### Try it
Select, from the data, each line where "Hordeum" occurs.

(Records from a dataset)
● ● ● ●

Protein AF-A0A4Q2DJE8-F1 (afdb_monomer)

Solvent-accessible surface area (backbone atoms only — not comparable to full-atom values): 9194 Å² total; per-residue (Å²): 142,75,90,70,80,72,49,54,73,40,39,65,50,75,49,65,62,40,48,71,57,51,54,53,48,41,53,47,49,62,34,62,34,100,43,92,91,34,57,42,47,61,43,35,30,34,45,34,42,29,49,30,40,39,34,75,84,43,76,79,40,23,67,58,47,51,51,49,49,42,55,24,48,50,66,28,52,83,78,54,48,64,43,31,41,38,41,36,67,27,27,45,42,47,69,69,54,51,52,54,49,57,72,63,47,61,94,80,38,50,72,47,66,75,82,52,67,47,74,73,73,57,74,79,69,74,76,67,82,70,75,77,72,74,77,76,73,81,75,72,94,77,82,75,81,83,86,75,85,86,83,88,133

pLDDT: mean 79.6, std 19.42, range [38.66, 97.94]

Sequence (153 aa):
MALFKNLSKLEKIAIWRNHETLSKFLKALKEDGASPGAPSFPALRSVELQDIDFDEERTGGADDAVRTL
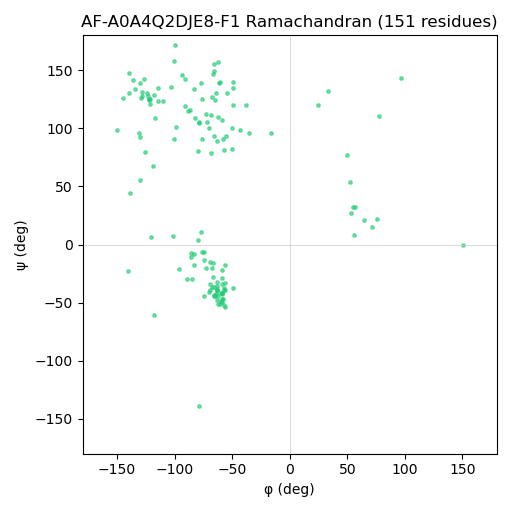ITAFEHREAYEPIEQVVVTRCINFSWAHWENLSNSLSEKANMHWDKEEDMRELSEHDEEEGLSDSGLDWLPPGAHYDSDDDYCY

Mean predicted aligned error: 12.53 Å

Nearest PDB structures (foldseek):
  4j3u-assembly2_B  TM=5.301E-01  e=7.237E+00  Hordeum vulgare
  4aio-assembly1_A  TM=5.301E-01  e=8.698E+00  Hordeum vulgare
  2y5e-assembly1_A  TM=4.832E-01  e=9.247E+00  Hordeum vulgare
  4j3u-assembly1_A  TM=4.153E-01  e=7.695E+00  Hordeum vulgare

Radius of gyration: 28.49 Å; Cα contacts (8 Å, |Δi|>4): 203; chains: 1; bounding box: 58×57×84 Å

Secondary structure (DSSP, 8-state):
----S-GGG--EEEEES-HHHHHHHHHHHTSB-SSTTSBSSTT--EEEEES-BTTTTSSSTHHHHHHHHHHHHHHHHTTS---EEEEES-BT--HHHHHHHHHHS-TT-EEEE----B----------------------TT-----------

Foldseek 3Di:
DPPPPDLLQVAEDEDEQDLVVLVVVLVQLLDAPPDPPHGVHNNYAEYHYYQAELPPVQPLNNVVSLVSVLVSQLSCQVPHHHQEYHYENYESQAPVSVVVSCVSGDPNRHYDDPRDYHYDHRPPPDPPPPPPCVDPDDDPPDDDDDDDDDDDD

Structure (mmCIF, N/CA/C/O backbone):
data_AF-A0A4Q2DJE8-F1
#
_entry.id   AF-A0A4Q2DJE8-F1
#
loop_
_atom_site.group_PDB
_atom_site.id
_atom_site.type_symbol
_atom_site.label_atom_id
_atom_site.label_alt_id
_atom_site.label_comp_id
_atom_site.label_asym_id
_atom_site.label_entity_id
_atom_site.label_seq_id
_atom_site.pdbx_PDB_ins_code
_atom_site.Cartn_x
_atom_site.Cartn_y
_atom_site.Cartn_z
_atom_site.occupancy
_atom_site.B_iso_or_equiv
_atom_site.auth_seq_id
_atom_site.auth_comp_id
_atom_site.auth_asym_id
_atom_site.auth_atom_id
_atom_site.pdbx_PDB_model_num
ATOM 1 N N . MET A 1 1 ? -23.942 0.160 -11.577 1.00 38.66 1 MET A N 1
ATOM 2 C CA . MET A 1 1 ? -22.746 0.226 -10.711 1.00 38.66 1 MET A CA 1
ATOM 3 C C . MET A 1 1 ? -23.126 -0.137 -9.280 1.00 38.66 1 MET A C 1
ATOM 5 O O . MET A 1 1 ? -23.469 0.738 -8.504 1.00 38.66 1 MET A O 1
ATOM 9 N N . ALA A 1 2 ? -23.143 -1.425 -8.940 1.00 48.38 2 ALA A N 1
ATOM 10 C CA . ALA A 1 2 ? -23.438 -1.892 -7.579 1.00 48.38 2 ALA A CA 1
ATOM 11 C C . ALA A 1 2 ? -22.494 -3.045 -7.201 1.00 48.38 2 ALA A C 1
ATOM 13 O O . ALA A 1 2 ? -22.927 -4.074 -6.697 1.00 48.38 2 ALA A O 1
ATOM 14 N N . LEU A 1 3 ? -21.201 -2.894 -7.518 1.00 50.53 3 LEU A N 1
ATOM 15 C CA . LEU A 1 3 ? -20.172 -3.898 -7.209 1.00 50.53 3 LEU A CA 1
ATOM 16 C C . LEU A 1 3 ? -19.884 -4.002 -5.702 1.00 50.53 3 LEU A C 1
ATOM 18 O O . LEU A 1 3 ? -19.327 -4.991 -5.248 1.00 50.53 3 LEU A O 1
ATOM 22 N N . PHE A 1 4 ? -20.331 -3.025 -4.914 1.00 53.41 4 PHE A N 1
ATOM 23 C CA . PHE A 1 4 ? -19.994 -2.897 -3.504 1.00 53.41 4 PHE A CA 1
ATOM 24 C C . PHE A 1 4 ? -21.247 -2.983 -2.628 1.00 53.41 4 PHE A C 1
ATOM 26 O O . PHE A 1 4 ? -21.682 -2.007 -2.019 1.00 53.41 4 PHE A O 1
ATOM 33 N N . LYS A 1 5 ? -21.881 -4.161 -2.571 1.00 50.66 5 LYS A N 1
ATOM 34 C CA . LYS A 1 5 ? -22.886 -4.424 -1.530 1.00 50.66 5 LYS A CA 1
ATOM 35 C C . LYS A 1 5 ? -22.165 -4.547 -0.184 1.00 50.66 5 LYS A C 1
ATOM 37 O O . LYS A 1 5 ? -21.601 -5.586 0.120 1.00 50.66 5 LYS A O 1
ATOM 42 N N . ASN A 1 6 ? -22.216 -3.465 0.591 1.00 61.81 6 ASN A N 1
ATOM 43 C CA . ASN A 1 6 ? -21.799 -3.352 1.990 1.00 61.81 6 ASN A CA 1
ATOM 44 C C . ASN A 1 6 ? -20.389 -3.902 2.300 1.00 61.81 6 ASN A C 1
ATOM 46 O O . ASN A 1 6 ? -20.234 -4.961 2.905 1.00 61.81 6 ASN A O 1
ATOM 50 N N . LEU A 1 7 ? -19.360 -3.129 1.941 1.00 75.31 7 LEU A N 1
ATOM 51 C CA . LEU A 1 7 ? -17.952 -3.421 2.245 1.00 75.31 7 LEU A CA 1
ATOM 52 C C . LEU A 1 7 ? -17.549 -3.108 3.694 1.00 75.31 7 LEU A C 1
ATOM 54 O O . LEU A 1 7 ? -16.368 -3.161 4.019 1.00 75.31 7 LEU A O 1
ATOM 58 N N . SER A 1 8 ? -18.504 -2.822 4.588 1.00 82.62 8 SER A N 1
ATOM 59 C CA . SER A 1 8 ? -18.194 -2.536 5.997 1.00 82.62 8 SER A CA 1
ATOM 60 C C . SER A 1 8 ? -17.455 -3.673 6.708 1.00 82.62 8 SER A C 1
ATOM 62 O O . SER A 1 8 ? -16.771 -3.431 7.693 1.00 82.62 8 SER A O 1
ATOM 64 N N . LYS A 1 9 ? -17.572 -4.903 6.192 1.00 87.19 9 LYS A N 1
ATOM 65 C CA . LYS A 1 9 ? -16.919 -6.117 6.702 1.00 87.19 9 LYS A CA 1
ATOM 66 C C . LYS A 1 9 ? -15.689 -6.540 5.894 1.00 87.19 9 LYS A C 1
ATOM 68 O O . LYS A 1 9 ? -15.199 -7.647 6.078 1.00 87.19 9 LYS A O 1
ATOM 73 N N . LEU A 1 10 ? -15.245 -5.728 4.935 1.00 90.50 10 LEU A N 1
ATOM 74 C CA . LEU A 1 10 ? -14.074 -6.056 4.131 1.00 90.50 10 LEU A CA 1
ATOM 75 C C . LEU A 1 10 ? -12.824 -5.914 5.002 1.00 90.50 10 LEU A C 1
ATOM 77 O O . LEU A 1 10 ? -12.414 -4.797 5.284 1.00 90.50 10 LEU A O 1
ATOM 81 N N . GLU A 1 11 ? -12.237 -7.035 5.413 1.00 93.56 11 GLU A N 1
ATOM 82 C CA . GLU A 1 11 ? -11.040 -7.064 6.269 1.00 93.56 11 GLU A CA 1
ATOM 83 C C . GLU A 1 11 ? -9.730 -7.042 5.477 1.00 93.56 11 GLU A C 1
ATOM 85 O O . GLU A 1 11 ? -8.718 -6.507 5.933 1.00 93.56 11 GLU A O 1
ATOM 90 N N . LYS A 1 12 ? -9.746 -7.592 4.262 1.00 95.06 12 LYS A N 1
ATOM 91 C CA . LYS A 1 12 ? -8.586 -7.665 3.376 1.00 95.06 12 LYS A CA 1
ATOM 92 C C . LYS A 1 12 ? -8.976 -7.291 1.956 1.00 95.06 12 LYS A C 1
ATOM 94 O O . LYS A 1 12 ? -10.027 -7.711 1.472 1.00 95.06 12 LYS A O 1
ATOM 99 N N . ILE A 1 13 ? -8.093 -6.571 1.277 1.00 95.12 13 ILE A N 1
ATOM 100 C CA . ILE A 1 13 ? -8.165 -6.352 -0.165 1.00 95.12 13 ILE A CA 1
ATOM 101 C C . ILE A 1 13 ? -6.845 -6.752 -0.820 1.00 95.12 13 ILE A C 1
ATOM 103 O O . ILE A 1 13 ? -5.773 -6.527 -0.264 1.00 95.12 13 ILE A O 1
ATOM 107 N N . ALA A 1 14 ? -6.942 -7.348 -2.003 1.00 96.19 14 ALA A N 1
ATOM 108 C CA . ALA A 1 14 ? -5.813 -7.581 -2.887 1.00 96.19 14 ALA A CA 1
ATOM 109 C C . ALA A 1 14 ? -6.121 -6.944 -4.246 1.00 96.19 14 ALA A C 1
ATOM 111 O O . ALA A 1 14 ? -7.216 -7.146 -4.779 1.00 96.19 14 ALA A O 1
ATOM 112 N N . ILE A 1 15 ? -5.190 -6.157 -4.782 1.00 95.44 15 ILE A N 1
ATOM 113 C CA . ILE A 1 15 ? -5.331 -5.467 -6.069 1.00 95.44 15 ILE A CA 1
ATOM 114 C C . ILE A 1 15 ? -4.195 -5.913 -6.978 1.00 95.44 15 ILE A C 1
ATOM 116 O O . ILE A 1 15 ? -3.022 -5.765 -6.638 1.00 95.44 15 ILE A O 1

● ● ● ●

### Written solution
  4j3u-assembly2_B  TM=5.301E-01  e=7.237E+00  Hordeum vulgare
  4aio-assembly1_A  TM=5.301E-01  e=8.698E+00  Hordeum vulgare
  2y5e-assembly1_A  TM=4.832E-01  e=9.247E+00  Hordeum vulgare
  4j3u-assembly1_A  TM=4.153E-01  e=7.695E+00  Hordeum vulgare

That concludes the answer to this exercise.